Bigtable and The Skeleton of 3D for Android

      Bigtable is a distributed database system, designed to scale to a very large size(petabytes) across thousands of servers. It is owned by Google and used on some of their applications(more than sixty) such as Google Maps, Google Earth, Gmail and so on.

      It's closed source, although Google offers access to it as part of its Google App Engine. Since his deployment(late 2003) Bigtable has achived serveral goals: wide applicability, scalability, high performance, and high availability.

      Each table on this system is a sparse, distributed, multi-dimensional map where data is organized into three dimensions: rows, columns and timestamps.

(row:string, column:string, time:int64) → string

      In order to optimize the managing of a huge amount of data, the tables are split at row boundaries and stored as tablets. Each tablet hold contiguous rows and have between 100-200 MB distributed on several machines.

Each machine stores about 100 tablets(in GFS), this setup allowing good load balancing and fast recovery(if a system goes down, other machines take one tablet, so the load on each is fairly small).

       When sizes threaten to grow beyond a specified limit, the tablets are subject of three different type of compaction:

1. Minor Compaction - creates new SSTables - who has two goals: to reduce memory usage and reduce the amount of data that has to be read during recovery if the server dies.
2. Merging Compaction, periodically executed in the background, reads the contents of a few SSTables and writes out a new SSTable.
3. Major Compaction rewrites all SSTables into exactly one.

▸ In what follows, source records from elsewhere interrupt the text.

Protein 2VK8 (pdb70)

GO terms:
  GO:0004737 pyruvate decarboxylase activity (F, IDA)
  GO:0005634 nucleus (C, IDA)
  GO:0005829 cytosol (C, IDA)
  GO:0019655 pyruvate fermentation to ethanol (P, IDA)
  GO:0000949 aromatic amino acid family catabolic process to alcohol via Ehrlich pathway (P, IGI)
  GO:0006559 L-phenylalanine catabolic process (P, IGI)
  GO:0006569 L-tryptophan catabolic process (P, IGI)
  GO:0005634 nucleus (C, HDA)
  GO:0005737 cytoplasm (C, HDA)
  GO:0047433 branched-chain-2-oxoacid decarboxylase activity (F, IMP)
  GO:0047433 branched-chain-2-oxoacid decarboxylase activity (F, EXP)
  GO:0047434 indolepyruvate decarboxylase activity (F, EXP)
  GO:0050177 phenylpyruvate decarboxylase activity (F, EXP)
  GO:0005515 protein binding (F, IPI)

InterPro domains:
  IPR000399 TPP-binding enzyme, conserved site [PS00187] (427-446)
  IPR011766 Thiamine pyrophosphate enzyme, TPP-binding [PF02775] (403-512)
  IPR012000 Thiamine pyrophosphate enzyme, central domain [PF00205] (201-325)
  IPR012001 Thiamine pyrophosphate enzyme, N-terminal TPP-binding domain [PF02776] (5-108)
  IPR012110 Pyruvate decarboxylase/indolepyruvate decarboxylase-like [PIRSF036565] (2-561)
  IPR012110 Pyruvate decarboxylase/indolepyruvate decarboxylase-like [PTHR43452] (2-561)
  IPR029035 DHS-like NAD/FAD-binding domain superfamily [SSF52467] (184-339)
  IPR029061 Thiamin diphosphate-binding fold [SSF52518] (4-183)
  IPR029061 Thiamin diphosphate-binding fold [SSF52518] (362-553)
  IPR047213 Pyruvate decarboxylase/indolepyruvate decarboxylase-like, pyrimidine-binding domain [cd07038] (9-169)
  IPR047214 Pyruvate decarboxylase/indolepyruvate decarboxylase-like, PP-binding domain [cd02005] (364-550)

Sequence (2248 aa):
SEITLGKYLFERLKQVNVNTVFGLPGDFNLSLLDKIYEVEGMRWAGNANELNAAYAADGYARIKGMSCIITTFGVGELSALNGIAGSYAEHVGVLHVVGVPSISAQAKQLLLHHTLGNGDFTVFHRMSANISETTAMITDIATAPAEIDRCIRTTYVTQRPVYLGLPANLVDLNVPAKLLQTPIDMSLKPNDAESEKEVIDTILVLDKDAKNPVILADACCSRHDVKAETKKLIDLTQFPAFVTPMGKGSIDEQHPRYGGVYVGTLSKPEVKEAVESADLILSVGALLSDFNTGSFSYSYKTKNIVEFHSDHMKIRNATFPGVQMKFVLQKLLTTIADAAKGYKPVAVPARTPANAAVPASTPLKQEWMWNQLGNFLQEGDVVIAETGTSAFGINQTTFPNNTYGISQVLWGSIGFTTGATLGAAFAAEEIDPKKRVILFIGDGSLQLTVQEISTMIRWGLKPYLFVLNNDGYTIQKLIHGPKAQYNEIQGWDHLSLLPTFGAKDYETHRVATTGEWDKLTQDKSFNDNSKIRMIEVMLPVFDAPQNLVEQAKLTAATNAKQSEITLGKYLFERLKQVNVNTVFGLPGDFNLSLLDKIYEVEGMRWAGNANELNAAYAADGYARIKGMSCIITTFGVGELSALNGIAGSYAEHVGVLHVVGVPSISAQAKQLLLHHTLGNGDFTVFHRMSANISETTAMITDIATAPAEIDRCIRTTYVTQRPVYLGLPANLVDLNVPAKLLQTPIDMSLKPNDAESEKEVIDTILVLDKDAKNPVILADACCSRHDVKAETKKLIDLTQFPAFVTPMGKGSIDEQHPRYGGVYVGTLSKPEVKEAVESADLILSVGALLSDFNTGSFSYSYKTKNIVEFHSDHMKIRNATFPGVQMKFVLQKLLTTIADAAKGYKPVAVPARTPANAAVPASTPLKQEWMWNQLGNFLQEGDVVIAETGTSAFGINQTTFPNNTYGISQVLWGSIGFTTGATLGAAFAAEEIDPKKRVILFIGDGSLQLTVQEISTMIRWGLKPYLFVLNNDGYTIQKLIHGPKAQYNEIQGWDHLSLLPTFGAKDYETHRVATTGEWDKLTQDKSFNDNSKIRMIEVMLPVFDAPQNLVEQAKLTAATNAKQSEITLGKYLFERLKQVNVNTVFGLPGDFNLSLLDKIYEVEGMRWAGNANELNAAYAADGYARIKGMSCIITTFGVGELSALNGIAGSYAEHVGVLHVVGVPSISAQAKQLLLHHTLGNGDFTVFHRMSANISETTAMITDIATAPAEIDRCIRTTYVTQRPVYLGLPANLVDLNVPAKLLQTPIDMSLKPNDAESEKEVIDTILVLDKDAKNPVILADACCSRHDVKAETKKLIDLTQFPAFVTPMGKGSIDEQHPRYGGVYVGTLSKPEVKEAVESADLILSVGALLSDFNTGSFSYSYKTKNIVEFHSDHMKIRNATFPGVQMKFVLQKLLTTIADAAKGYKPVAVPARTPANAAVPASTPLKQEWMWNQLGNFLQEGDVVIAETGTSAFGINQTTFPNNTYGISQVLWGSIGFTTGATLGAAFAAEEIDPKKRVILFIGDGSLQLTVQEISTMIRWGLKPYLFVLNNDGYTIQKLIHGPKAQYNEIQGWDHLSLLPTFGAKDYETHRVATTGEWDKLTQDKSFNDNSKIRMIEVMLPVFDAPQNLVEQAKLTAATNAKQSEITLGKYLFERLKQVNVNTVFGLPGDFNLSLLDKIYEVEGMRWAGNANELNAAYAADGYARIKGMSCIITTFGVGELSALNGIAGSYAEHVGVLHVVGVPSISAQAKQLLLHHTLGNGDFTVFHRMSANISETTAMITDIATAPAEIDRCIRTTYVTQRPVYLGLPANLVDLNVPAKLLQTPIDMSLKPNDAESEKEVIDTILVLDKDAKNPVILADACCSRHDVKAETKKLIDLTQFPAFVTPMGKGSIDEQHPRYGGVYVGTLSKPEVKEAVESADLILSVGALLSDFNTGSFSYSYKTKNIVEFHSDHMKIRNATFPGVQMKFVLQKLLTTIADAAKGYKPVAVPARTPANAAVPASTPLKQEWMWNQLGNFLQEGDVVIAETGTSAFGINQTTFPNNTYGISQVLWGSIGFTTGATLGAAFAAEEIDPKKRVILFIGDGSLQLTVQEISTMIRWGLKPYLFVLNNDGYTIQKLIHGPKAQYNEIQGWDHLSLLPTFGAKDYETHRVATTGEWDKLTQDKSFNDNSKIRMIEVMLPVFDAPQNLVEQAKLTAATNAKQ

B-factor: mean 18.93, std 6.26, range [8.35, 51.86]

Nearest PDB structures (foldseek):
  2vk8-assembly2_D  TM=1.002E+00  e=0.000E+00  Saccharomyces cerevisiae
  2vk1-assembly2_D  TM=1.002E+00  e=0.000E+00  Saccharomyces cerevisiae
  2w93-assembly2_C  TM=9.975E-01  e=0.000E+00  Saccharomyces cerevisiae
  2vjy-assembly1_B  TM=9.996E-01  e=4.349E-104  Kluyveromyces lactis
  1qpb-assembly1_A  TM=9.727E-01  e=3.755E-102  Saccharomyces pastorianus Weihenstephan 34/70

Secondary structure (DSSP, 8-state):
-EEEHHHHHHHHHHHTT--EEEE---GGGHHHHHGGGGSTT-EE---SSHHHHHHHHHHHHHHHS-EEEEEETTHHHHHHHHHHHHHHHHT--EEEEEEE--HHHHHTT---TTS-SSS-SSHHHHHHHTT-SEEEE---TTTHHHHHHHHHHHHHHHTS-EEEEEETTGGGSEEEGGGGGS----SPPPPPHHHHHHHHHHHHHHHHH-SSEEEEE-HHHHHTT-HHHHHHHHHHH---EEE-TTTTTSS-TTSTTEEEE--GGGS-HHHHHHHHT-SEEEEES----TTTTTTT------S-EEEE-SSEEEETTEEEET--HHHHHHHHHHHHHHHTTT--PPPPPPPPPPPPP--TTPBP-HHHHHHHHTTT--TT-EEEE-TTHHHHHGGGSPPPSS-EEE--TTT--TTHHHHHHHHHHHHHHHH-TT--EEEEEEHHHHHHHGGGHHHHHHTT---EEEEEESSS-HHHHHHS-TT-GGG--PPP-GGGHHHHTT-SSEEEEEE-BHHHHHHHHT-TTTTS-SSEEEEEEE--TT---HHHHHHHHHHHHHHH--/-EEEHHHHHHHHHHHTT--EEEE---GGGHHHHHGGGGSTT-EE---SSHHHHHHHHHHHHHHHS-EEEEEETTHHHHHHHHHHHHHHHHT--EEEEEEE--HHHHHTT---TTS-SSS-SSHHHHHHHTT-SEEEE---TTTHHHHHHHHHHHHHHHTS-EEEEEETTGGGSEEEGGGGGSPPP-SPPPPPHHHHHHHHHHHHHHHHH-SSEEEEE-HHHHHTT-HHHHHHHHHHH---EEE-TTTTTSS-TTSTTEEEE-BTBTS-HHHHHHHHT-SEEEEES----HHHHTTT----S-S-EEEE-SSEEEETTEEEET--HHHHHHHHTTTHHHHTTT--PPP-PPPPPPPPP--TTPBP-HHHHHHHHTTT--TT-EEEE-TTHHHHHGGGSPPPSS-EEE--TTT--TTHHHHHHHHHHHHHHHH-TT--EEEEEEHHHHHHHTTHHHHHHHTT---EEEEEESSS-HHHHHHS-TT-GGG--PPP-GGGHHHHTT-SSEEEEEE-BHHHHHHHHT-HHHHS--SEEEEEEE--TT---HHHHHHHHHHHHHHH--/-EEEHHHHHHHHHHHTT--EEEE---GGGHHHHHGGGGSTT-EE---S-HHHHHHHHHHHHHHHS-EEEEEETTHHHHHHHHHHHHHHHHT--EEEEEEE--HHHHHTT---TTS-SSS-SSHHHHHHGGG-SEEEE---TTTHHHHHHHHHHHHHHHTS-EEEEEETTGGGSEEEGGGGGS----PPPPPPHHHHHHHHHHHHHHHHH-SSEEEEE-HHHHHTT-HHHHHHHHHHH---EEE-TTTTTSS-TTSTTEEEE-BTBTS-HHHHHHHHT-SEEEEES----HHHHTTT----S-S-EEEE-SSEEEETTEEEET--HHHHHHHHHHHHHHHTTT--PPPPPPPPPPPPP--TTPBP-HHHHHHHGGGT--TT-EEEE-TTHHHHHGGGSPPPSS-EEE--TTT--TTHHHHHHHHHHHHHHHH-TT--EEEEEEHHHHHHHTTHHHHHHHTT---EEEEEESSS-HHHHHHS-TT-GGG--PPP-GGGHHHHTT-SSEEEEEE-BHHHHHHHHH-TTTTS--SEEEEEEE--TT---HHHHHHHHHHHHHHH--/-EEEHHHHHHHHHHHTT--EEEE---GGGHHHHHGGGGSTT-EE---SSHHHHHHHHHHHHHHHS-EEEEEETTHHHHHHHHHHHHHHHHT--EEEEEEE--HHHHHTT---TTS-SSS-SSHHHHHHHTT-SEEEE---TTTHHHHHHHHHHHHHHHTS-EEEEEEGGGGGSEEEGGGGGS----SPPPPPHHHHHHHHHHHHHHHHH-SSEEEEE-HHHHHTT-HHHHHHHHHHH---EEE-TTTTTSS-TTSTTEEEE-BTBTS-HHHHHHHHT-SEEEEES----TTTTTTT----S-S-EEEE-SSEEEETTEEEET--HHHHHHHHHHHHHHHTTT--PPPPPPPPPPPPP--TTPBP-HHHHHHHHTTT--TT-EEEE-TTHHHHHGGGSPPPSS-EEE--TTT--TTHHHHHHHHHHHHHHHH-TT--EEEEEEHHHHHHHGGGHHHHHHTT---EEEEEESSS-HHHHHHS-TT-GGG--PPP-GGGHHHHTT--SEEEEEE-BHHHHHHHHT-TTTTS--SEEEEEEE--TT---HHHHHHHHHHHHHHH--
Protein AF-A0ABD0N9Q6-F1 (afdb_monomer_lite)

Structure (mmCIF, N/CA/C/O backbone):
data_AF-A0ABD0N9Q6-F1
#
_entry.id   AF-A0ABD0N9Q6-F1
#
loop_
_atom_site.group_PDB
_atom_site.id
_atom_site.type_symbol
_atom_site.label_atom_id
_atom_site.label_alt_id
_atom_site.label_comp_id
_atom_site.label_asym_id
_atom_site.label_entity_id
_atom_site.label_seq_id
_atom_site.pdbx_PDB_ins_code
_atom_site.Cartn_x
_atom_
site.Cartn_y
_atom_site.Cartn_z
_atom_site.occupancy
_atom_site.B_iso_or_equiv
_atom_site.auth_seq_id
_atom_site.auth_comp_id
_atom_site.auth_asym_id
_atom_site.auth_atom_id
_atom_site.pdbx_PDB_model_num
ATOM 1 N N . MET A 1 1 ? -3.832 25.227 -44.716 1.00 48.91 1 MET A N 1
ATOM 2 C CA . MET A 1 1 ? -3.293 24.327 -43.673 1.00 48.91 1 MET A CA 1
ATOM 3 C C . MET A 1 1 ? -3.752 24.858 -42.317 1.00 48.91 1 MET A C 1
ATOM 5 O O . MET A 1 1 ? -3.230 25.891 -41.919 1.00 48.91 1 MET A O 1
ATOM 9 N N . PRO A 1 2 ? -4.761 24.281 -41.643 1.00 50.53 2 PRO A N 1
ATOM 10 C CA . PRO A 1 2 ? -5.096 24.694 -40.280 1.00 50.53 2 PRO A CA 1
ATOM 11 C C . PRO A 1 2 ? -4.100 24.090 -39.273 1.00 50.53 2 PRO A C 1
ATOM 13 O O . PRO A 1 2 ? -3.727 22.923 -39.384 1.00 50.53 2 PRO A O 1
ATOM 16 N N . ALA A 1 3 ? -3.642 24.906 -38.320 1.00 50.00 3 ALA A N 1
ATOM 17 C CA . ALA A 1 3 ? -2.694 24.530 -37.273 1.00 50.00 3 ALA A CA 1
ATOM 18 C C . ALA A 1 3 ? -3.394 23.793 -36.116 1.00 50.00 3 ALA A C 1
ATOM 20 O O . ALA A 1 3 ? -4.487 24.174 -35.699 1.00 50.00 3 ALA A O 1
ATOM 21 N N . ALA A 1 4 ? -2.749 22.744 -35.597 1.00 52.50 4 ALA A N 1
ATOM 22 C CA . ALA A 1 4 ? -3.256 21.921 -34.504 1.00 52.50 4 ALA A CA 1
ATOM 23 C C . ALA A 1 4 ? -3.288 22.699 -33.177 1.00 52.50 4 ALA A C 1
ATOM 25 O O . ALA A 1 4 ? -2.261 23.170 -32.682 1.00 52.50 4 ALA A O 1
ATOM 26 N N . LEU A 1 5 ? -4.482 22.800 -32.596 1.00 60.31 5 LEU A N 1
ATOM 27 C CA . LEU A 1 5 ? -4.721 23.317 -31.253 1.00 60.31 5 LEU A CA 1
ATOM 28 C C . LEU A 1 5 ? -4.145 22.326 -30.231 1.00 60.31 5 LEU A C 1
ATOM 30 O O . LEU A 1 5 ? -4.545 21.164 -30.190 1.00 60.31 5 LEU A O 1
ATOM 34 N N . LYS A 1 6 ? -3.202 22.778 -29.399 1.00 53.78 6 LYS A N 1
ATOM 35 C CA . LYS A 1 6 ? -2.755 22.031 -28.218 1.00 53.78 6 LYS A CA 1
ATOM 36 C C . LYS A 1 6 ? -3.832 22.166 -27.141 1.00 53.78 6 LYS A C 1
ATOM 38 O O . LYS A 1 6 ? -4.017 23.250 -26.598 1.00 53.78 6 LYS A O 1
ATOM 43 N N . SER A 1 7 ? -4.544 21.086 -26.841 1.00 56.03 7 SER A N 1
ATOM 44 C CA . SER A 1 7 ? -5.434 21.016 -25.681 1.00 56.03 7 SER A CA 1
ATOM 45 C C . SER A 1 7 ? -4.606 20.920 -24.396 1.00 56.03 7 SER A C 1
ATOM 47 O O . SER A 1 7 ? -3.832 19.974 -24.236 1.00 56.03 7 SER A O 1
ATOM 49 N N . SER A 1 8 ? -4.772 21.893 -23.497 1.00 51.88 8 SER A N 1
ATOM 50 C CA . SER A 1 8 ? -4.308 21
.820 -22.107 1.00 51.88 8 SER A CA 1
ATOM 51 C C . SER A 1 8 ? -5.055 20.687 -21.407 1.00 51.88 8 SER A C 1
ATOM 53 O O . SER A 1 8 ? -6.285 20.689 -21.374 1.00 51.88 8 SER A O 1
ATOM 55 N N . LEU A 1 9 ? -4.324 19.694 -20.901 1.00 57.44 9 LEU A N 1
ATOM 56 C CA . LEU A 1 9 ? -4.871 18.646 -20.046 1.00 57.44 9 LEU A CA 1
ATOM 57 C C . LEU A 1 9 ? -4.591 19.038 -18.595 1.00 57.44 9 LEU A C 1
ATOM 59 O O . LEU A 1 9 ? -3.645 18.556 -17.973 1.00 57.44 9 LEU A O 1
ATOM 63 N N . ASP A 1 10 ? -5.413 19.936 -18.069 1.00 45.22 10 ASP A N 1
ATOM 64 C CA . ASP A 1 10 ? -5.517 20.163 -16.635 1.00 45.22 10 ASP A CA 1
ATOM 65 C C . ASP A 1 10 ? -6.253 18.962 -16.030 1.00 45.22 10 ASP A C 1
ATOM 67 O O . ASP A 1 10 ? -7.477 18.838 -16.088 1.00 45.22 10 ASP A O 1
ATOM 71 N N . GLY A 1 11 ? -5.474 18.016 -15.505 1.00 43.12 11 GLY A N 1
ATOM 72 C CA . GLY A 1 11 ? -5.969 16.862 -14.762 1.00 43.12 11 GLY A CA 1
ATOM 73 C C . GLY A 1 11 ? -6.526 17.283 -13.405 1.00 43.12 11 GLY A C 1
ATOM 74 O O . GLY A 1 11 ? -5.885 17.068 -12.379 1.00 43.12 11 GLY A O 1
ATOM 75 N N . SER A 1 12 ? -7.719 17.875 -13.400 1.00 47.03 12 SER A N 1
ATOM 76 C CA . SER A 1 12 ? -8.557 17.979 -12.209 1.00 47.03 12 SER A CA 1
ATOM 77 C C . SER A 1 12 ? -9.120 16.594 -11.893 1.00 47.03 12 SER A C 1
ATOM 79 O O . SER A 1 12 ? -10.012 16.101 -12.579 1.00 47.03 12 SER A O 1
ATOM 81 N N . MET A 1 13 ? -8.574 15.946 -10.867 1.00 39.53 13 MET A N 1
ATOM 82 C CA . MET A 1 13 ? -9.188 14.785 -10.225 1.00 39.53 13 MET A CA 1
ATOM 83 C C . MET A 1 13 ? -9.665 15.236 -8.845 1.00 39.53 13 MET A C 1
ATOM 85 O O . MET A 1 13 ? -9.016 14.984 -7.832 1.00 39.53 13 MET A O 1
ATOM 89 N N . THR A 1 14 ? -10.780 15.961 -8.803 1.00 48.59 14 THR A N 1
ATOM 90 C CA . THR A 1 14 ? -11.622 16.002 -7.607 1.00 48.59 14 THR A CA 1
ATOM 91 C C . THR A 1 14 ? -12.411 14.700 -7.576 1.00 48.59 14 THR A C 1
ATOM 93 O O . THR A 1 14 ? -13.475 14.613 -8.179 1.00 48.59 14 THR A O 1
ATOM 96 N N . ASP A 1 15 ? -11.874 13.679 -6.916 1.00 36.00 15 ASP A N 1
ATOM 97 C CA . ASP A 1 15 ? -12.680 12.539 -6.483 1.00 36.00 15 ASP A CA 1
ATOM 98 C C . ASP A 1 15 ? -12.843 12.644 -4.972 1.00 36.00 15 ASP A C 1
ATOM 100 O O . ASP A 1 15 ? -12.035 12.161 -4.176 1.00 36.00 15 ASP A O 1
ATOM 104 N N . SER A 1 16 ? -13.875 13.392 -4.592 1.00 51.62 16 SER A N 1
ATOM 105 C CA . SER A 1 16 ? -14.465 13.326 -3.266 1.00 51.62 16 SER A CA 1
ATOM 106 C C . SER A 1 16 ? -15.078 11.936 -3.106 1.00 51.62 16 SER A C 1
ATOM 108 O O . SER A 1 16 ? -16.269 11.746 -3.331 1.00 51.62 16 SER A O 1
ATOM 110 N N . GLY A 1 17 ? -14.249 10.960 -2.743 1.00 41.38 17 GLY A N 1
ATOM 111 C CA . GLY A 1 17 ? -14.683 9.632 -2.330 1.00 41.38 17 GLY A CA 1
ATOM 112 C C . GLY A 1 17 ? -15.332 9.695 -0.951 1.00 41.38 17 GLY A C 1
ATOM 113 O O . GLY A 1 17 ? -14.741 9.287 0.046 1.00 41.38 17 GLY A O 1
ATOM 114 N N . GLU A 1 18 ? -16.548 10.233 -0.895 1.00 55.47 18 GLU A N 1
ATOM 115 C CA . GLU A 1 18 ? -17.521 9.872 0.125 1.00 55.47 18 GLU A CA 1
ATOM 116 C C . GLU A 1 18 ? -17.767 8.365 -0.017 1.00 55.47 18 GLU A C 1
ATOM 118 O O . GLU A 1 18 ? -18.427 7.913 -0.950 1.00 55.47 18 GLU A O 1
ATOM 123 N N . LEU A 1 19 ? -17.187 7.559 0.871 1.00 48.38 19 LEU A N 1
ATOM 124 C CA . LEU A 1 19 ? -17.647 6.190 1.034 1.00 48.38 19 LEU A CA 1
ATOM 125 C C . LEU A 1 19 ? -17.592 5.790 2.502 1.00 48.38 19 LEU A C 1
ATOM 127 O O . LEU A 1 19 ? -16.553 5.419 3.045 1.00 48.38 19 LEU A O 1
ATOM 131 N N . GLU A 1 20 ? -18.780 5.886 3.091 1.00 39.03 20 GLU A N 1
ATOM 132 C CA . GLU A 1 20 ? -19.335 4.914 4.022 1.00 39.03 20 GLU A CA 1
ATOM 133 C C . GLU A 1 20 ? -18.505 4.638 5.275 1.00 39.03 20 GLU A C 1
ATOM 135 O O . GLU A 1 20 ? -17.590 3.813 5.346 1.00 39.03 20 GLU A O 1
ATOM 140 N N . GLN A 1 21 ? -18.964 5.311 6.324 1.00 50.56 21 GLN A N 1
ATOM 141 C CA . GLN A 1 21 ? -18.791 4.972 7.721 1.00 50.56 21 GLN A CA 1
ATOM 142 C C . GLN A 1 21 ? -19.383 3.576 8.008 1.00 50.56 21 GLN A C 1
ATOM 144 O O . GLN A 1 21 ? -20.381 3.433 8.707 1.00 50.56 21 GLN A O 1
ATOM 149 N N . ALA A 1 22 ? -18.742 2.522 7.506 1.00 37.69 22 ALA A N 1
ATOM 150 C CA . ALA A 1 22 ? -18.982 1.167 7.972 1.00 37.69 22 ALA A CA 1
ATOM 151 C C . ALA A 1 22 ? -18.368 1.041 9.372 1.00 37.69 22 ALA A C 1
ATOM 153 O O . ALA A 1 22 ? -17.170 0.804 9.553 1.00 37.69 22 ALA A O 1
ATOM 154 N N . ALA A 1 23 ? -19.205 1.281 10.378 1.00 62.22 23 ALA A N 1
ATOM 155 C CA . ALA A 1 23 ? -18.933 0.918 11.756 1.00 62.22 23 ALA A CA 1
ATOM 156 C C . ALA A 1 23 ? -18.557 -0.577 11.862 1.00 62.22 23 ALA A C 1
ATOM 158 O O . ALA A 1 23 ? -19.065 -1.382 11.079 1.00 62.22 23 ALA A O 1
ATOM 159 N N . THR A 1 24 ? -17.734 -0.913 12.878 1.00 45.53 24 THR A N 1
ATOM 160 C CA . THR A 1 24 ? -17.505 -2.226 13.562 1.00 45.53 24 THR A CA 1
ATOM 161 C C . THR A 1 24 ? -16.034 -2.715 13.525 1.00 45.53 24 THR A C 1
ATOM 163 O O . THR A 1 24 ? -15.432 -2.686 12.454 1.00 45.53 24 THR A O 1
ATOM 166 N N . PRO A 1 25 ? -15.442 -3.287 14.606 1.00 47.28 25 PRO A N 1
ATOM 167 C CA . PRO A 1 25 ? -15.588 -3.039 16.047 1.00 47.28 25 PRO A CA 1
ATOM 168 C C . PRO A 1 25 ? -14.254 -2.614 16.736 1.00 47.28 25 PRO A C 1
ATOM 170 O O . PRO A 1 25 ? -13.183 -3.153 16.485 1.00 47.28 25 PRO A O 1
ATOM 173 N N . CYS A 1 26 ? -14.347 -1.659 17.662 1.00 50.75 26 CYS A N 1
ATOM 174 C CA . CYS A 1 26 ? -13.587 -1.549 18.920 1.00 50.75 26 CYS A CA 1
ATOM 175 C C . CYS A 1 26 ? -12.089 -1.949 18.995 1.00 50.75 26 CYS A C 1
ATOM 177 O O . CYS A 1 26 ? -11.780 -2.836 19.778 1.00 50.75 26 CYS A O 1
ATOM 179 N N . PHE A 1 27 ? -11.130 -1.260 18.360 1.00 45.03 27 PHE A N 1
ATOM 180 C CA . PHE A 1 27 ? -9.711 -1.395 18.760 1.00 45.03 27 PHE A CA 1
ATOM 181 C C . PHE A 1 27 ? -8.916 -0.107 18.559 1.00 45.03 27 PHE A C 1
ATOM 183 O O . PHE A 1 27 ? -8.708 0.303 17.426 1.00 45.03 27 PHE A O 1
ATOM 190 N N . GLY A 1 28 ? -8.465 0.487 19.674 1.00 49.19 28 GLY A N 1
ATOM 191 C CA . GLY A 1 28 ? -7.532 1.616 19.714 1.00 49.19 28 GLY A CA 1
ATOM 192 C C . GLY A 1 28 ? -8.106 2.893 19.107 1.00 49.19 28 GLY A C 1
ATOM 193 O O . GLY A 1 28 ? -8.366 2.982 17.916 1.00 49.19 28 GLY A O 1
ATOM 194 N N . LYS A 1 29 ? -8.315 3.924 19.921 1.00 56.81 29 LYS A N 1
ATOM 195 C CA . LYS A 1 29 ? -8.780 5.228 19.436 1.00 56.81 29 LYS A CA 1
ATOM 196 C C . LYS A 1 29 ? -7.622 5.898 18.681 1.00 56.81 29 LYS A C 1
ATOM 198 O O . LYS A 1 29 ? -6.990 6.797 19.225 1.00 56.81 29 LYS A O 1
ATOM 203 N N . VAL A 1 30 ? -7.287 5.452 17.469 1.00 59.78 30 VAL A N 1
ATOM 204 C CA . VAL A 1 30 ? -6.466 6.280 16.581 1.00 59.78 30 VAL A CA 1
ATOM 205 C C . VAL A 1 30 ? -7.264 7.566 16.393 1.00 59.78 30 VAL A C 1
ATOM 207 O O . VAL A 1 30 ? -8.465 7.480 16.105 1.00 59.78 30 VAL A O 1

    More details about the implementation, data model and Google infrastructure on which Bigtable depends you can find on this lecture from University of Washington or on this paper.

       Regarding the small Rest API that I was about to develop, it has proved to be quite easy considering that I had some experience with Google App Engine, Jersey and Java. So I have created a small application on GAE and through Rest calls via Http I can Create(POST/PUT), Read(GET), Update(POST), Delete(DELETE) data in my table(Bigtable) on cloud. Also I created a simple application for Android who can do those operations as well.
      Now I will focus on describing the requirements of my future software implementation, but for that I have to do a research to find the best solutions  who fits.